未インストール場合はこちらの記事を参考にサーバー・クライアント両方にインストールしておいてください。

公開鍵認証方式でファイルコピーするための準備:
 ssh-keygen -t rsa ←色々訊かれるが、パスワード無しにする場合は全てエンター
 ssh-copy-id -i ~/.ssh/id_rsa.pub コピー相手のアカウント名@コピー相手のIPアドレス ←公開鍵をクライアントへコピー(*1

*1 ssh-copy-idコマンドがインストールされていない場合は、手動で公開鍵を相手サーバに送ります。
  方法:相手サーバのアカウントの~/.ssh/authorized_keysに、
  ssh-keygenで作成した~/.ssh/id_rsa.pubの内容をコピー&ペースト

上記の操作を、コピーする相手同士でそれぞれ実施します。
つまり、公開鍵を教えあいます。
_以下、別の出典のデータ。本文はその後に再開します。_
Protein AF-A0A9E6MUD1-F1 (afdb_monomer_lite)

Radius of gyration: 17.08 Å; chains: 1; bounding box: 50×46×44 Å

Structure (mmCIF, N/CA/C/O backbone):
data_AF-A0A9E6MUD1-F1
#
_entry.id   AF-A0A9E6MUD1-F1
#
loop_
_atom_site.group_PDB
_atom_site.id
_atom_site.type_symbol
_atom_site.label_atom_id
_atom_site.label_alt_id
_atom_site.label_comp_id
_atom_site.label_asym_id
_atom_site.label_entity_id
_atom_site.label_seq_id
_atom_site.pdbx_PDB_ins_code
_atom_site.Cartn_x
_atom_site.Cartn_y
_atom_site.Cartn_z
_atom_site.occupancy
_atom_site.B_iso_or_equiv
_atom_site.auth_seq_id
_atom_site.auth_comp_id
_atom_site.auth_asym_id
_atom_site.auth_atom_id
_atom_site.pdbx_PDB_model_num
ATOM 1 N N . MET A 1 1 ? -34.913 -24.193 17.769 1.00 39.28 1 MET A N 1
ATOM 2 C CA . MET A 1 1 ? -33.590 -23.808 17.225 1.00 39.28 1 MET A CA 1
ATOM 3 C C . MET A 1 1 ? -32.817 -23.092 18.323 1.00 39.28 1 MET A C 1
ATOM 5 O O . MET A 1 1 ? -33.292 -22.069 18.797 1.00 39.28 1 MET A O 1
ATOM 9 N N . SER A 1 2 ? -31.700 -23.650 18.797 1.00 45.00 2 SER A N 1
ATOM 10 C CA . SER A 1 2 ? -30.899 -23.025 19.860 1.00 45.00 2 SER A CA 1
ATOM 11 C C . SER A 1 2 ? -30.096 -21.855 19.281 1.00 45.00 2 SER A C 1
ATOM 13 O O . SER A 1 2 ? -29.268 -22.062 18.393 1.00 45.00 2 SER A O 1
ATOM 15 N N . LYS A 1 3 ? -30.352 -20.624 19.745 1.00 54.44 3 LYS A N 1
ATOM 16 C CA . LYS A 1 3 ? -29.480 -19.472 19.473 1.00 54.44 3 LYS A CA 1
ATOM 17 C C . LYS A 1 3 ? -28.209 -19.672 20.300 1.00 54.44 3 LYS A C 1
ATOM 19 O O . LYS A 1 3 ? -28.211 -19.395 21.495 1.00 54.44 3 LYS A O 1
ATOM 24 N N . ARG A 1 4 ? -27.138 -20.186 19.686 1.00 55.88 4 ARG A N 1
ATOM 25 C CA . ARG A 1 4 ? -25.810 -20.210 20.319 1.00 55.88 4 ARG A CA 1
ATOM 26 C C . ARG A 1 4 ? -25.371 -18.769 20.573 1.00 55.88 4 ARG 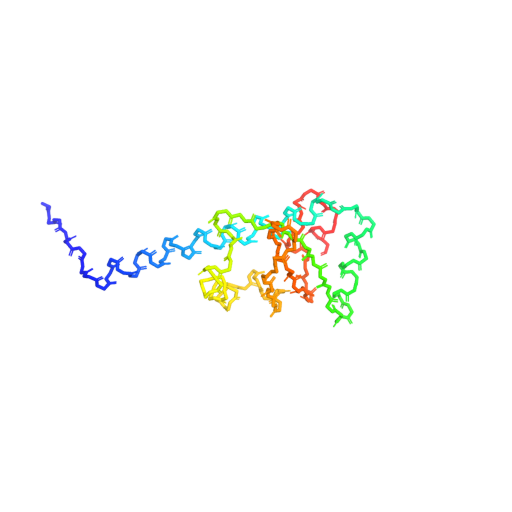A C 1
ATOM 28 O O . ARG A 1 4 ? -25.088 -18.027 19.636 1.00 55.88 4 ARG A O 1
ATOM 35 N N . THR A 1 5 ? -25.346 -18.374 21.839 1.00 66.00 5 THR A N 1
ATOM 36 C CA . THR A 1 5 ? -24.753 -17.111 22.274 1.00 66.00 5 THR A CA 1
ATOM 37 C C . THR A 1 5 ? -23.238 -17.250 22.172 1.00 66.00 5 THR A C 1
ATOM 39 O O . THR A 1 5 ? -22.660 -18.089 22.856 1.00 66.00 5 THR A O 1
ATOM 42 N N . LEU A 1 6 ? -22.608 -16.462 21.297 1.00 72.75 6 LEU A N 1
ATOM 43 C CA . LEU A 1 6 ? -21.149 -16.422 21.169 1.00 72.75 6 LEU A CA 1
ATOM 44 C C . LEU A 1 6 ? -20.515 -16.072 22.519 1.00 72.75 6 LEU A C 1
ATOM 46 O O . LEU A 1 6 ? -20.960 -15.141 23.200 1.00 72.75 6 LEU A O 1
ATOM 50 N N . THR A 1 7 ? -19.459 -16.792 22.879 1.00 81.56 7 THR A N 1
ATOM 51 C CA . THR A 1 7 ? -18.620 -16.489 24.038 1.00 81.56 7 THR A CA 1
ATOM 52 C C . THR A 1 7 ? -17.938 -15.128 23.870 1.00 81.56 7 THR A C 1
ATOM 54 O O . THR A 1 7 ? -17.781 -14.609 22.761 1.00 81.56 7 THR A O 1
ATOM 57 N N . SER A 1 8 ? -17.489 -14.528 24.974 1.00 72.88 8 SER A N 1
ATOM 58 C CA . SER A 1 8 ? -16.741 -13.264 24.930 1.00 72.88 8 SER A CA 1
ATOM 59 C C . SER A 1 8 ? -15.475 -13.366 24.067 1.00 72.88 8 SER A C 1
ATOM 61 O O . SER A 1 8 ? -15.161 -12.425 23.346 1.00 72.88 8 SER A O 1
ATOM 63 N N . GLY A 1 9 ? -14.792 -14.517 24.080 1.00 73.25 9 GLY A N 1
ATOM 64 C CA . GLY A 1 9 ? -13.624 -14.777 23.233 1.00 73.25 9 GLY A CA 1
ATOM 65 C C . GLY A 1 9 ? -13.966 -14.803 21.743 1.00 73.25 9 GLY A C 1
ATOM 66 O O . GLY A 1 9 ? -13.310 -14.128 20.955 1.00 73.25 9 GLY A O 1
ATOM 67 N N . GLU A 1 10 ? -15.042 -15.494 21.357 1.00 76.06 10 GLU A N 1
ATOM 68 C CA . GLU A 1 10 ? -15.517 -15.521 19.965 1.00 76.06 10 GLU A CA 1
ATOM 69 C C . GLU A 1 10 ? -15.979 -14.141 19.485 1.00 76.06 10 GLU A C 1
ATOM 71 O O . GLU A 1 10 ? -15.759 -13.781 18.334 1.00 76.06 10 GLU A O 1
ATOM 76 N N . ARG A 1 11 ? -16.584 -13.330 20.362 1.00 61.22 11 ARG A N 1
ATOM 77 C CA . ARG A 1 11 ? -16.950 -11.940 20.047 1.00 61.22 11 ARG A CA 1
ATOM 78 C C . ARG A 1 11 ? -15.724 -11.061 19.807 1.00 61.22 11 ARG A C 1
ATOM 80 O O . ARG A 1 11 ? -15.732 -10.278 18.863 1.00 61.22 11 ARG A O 1
ATOM 87 N N . ILE A 1 12 ? -14.683 -11.203 20.629 1.00 67.50 12 ILE A N 1
ATOM 88 C CA . ILE A 1 12 ? -13.417 -10.471 20.469 1.00 67.50 12 ILE A CA 1
ATOM 89 C C . ILE A 1 12 ? -12.706 -10.904 19.185 1.00 67.50 12 ILE A C 1
ATOM 91 O O . ILE A 1 12 ? -12.235 -10.047 18.442 1.00 67.50 12 ILE A O 1
ATOM 95 N N . GLN A 1 13 ? -12.654 -12.207 18.898 1.00 69.12 13 GLN A N 1
ATOM 96 C CA . GLN A 1 13 ? -12.031 -12.709 17.677 1.00 69.12 13 GLN A CA 1
ATOM 97 C C . GLN A 1 13 ? -12.813 -12.279 16.434 1.00 69.12 13 GLN A C 1
ATOM 99 O O . GLN A 1 13 ? -12.215 -11.718 15.530 1.00 69.12 13 GLN A O 1
ATOM 104 N N . ASN A 1 14 ? -14.144 -12.398 16.429 1.00 64.94 14 ASN A N 1
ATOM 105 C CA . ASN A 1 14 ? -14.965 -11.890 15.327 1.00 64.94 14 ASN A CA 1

(*2)

*2 単方向でしか通信しない場合(例えば片方のサーバー側からscpでファイルを持ってくるor送信するだけで、相手サーバー側からは何もしない場合)、通信される側のサーバーは、公開鍵を相手に送る必要はありません。

ファイルコピー操作(持ってくる方向):
scp コピー元アカウント名@コピー元IPアドレス:コピー元ファイル名 コピー先ファイル名 
例)
scp test_user1@192.168.xxx.xxx:~/scptest.txt .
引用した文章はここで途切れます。